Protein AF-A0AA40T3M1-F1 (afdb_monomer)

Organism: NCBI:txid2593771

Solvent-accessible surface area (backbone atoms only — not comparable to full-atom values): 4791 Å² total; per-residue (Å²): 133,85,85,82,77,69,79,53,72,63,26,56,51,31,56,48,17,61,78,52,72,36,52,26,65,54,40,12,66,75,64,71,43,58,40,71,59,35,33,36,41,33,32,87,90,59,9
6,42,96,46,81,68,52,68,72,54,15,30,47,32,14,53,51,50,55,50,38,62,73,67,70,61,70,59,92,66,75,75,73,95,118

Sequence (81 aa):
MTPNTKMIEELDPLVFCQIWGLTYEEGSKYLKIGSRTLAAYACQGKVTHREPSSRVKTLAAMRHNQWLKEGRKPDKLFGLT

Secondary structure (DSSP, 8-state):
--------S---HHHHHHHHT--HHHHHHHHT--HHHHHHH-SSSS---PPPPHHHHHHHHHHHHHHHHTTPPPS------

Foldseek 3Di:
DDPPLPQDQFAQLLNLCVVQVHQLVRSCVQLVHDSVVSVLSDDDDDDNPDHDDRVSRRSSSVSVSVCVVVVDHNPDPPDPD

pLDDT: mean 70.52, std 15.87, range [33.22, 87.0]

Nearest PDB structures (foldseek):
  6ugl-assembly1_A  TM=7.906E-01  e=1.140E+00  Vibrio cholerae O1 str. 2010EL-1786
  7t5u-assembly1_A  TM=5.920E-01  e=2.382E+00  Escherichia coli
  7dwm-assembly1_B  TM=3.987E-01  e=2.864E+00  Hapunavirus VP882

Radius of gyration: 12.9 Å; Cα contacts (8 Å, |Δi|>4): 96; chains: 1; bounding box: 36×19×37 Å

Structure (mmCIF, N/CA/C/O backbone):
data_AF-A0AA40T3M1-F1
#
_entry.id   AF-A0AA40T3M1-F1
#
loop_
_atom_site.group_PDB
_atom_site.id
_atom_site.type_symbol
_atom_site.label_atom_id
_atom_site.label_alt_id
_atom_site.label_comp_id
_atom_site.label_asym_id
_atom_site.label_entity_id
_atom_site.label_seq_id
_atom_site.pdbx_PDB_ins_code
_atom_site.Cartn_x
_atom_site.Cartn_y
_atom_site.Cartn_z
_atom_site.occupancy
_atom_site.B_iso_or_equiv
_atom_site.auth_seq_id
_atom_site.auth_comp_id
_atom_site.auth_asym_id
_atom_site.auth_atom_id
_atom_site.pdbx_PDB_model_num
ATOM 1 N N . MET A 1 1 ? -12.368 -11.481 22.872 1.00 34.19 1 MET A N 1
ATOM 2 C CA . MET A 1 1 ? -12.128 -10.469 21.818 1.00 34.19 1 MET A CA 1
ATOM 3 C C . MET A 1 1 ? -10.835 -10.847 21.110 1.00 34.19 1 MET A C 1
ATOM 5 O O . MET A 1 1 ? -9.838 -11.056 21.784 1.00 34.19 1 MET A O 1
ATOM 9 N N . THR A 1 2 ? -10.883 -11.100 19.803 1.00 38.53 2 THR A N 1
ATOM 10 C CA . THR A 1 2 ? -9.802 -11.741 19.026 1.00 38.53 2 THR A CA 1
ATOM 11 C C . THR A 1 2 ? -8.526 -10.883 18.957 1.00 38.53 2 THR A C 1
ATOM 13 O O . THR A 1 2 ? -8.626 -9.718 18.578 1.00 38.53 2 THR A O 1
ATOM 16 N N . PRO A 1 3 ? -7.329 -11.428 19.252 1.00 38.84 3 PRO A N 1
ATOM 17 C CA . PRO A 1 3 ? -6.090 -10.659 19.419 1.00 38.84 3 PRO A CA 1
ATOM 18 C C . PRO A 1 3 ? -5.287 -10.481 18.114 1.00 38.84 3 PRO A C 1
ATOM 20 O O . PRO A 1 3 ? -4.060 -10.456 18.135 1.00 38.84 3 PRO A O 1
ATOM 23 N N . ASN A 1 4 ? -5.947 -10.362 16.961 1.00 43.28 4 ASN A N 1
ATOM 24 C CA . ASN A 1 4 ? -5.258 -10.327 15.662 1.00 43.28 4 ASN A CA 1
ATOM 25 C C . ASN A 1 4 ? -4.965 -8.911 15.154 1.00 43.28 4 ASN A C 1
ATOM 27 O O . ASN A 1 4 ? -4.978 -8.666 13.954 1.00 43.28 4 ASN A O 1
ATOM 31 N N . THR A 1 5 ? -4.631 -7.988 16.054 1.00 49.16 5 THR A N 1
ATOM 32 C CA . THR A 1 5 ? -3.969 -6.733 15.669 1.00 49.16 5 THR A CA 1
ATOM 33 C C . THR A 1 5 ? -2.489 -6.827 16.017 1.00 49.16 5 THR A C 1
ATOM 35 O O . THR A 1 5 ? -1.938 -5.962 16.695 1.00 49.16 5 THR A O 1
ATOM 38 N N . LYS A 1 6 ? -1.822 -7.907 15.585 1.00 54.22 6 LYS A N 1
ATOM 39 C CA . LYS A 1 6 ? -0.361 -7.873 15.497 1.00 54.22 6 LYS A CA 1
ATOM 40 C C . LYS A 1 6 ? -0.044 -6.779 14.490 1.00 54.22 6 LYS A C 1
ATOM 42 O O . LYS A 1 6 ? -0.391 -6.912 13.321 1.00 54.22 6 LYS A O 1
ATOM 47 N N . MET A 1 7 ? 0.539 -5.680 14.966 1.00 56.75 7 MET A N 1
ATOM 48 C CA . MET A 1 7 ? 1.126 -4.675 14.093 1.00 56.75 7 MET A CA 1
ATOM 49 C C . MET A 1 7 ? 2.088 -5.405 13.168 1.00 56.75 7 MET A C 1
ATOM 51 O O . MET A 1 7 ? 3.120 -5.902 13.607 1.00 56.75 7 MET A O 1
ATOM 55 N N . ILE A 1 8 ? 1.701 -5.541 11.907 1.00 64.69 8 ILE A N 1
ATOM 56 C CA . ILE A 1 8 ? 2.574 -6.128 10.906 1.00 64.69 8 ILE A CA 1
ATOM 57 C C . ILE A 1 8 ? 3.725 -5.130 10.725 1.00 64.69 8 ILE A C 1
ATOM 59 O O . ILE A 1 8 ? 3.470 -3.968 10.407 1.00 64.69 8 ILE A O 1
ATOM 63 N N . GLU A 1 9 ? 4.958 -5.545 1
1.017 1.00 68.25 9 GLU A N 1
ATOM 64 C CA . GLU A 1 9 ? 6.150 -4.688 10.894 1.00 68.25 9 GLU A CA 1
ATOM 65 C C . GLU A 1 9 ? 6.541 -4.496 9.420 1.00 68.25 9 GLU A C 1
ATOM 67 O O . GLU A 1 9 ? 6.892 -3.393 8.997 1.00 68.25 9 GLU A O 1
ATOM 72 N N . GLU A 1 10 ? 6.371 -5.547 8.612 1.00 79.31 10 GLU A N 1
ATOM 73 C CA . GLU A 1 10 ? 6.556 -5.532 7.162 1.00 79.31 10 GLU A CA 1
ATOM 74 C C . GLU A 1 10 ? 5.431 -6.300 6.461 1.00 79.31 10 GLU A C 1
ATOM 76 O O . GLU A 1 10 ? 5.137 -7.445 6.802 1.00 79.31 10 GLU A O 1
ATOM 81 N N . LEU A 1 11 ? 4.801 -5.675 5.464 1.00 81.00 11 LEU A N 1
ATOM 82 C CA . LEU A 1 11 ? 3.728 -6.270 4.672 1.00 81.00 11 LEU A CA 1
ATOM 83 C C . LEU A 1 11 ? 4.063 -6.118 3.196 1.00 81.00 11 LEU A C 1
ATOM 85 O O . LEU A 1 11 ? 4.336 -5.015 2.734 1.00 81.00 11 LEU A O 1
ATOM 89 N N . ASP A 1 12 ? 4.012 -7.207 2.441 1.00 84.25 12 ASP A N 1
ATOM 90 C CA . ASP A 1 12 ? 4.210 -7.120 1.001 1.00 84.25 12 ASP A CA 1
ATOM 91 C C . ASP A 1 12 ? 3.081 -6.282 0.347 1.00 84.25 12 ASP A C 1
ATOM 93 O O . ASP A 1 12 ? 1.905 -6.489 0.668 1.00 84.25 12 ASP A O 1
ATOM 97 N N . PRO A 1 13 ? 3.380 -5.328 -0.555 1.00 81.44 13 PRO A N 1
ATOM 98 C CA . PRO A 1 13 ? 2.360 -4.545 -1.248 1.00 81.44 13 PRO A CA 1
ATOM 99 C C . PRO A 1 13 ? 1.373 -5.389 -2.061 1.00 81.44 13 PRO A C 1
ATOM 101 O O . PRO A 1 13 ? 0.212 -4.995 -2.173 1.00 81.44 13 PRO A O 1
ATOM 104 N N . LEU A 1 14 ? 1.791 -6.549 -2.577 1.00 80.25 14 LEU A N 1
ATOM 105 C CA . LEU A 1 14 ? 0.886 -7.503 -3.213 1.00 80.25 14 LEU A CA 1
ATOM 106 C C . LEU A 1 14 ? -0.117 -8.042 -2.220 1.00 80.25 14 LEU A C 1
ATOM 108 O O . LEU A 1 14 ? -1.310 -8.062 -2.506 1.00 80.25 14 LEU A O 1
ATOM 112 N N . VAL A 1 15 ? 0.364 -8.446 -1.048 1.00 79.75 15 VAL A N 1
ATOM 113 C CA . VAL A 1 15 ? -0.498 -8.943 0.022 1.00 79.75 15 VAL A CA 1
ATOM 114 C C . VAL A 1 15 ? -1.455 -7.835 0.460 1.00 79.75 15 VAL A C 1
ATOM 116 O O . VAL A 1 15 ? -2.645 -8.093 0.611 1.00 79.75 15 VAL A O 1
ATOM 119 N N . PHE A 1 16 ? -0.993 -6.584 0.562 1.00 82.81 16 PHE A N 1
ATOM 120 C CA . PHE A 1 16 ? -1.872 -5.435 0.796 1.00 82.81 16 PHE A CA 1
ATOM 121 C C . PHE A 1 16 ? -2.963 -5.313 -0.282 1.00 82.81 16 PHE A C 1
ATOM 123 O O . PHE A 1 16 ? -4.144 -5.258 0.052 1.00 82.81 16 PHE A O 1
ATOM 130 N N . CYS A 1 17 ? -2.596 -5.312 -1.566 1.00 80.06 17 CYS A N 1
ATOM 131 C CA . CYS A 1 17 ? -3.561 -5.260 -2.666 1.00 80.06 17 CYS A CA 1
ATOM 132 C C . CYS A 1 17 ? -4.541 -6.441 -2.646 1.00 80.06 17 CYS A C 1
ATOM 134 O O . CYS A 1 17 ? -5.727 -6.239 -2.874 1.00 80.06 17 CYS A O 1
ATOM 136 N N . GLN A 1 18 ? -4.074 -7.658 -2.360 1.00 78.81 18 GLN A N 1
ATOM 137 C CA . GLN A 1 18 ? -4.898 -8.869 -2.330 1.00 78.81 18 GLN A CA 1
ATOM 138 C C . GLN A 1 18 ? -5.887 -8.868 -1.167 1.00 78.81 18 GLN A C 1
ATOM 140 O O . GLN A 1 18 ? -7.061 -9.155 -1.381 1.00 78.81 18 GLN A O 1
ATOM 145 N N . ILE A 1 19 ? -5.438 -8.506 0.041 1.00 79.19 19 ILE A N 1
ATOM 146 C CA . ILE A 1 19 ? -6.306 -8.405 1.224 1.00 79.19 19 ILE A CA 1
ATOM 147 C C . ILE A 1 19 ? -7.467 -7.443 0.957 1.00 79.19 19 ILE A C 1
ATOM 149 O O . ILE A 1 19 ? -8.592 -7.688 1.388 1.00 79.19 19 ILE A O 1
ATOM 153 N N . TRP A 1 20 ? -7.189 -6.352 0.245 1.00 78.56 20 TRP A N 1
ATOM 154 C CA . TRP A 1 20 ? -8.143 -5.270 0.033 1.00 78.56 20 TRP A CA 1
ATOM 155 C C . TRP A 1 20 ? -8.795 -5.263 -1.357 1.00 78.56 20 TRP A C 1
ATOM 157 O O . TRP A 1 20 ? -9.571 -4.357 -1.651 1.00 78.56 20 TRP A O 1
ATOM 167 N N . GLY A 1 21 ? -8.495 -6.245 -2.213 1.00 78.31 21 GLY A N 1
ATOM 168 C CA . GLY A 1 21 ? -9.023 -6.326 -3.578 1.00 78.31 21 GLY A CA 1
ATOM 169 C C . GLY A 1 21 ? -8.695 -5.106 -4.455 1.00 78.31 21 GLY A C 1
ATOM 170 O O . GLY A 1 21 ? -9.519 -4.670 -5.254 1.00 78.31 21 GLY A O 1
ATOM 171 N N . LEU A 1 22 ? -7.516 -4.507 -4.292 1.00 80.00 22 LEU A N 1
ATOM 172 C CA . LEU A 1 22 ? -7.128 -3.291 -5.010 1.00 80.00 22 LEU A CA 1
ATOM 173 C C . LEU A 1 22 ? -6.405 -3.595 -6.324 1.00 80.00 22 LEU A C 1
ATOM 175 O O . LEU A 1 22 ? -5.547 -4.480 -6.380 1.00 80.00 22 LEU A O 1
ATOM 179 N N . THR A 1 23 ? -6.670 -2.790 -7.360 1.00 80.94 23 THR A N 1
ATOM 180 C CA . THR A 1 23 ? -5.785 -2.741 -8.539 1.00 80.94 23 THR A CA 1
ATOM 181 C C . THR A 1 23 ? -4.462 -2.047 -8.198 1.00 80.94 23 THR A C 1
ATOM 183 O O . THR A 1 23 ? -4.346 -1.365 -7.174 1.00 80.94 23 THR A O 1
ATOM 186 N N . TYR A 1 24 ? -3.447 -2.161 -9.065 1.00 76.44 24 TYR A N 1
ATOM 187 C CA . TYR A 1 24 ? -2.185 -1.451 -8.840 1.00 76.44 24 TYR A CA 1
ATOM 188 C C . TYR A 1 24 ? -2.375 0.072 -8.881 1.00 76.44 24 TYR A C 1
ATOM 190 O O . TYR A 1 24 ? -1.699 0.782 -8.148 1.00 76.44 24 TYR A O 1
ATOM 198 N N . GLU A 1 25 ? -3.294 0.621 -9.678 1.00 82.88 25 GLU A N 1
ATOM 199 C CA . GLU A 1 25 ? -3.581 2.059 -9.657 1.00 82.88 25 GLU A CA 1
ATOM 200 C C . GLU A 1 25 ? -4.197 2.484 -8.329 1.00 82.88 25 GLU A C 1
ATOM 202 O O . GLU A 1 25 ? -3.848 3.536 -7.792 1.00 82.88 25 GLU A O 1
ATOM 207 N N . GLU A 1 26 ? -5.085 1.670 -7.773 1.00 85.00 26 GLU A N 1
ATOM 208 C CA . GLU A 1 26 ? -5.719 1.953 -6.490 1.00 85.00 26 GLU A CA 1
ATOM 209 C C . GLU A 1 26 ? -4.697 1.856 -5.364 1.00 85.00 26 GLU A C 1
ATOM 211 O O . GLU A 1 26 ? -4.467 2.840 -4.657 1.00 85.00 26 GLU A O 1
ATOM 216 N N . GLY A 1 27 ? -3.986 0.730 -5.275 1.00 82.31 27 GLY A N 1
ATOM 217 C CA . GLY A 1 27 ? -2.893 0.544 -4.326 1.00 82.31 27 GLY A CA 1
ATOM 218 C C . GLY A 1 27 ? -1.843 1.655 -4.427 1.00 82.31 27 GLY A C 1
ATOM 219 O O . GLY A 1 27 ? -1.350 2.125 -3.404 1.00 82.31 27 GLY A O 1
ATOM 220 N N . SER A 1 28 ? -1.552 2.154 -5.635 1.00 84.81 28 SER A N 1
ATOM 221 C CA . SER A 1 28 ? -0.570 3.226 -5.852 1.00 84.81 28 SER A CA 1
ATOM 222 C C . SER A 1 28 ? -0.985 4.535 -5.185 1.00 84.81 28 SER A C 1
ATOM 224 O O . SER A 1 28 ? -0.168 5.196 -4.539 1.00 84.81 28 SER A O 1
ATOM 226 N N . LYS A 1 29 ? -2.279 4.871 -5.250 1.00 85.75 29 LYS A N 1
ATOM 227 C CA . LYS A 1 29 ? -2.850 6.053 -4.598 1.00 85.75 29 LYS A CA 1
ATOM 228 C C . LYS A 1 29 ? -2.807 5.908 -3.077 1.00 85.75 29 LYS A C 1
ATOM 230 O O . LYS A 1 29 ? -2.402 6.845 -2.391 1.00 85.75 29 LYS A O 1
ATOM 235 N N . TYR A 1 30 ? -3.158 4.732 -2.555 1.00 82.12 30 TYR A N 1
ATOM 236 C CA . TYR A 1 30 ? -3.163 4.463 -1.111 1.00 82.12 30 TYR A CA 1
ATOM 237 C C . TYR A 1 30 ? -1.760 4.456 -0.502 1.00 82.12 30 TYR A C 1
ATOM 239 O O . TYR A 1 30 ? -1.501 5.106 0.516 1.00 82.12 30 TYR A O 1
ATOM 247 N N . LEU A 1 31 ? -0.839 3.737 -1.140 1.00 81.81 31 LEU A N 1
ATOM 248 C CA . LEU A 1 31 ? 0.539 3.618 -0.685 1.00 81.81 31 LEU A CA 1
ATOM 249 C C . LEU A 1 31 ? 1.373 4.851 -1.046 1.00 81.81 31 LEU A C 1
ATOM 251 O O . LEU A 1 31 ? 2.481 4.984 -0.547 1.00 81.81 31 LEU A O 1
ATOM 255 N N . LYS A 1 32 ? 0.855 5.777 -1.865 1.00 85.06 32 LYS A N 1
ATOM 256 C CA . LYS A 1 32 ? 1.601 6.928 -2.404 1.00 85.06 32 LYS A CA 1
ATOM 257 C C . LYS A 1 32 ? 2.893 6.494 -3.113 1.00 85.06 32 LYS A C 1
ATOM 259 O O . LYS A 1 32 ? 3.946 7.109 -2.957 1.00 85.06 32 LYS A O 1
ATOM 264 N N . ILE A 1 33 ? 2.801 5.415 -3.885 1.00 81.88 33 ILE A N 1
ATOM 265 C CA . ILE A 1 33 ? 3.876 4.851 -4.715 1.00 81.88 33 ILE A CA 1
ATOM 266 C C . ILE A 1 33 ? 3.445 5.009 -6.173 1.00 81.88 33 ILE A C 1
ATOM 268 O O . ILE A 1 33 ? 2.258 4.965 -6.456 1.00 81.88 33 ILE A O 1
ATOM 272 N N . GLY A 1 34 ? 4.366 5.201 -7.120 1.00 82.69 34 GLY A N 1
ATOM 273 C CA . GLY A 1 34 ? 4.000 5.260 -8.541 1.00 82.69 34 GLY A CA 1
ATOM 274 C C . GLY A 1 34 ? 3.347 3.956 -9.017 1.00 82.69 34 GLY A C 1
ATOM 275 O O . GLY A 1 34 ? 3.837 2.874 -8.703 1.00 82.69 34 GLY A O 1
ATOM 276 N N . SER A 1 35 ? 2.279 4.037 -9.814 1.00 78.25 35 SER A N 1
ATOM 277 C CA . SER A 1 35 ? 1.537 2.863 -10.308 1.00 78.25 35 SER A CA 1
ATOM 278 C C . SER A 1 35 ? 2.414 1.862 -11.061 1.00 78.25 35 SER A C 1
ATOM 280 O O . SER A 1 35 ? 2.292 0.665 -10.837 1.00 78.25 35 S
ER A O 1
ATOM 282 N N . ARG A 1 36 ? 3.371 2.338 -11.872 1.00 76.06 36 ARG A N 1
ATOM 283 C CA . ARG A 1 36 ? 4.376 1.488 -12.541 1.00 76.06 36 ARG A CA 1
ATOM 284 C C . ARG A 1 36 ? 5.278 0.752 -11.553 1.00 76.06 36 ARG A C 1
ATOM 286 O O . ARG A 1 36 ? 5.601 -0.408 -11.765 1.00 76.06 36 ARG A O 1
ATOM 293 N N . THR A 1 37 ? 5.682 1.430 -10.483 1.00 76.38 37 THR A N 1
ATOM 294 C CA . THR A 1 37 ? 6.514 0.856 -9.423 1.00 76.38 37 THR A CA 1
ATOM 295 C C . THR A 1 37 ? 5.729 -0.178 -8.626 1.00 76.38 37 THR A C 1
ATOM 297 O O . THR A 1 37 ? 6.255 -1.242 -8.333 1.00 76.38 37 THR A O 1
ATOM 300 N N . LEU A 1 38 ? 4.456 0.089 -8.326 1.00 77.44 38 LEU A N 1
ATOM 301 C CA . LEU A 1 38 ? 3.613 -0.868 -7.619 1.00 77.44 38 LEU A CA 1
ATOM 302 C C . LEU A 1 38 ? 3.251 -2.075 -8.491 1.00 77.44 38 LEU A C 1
——————————
_What you have to do_. For the listing above, print only the lines starting at the line containing "O1 str. 2010EL-1786" and ending at the line containing "ATOM 1 N N .", exactly, both included.

_Exercise output_.
  6ugl-assembly1_A  TM=7.906E-01  e=1.140E+00  Vibrio cholerae O1 str. 2010EL-1786
  7t5u-assembly1_A  TM=5.920E-01  e=2.382E+00  Escherichia coli
  7dwm-assembly1_B  TM=3.987E-01  e=2.864E+00  Hapunavirus VP882

Radius of gyration: 12.9 Å; Cα contacts (8 Å, |Δi|>4): 96; chains: 1; bounding box: 36×19×37 Å

Structure (mmCIF, N/CA/C/O backbone):
data_AF-A0AA40T3M1-F1
#
_entry.id   AF-A0AA40T3M1-F1
#
loop_
_atom_site.group_PDB
_atom_site.id
_atom_site.type_symbol
_atom_site.label_atom_id
_atom_site.label_alt_id
_atom_site.label_comp_id
_atom_site.label_asym_id
_atom_site.label_entity_id
_atom_site.label_seq_id
_atom_site.pdbx_PDB_ins_code
_atom_site.Cartn_x
_atom_site.Cartn_y
_atom_site.Cartn_z
_atom_site.occupancy
_atom_site.B_iso_or_equiv
_atom_site.auth_seq_id
_atom_site.auth_comp_id
_atom_site.auth_asym_id
_atom_site.auth_atom_id
_atom_site.pdbx_PDB_model_num
ATOM 1 N N . MET A 1 1 ? -12.368 -11.481 22.872 1.00 34.19 1 MET A N 1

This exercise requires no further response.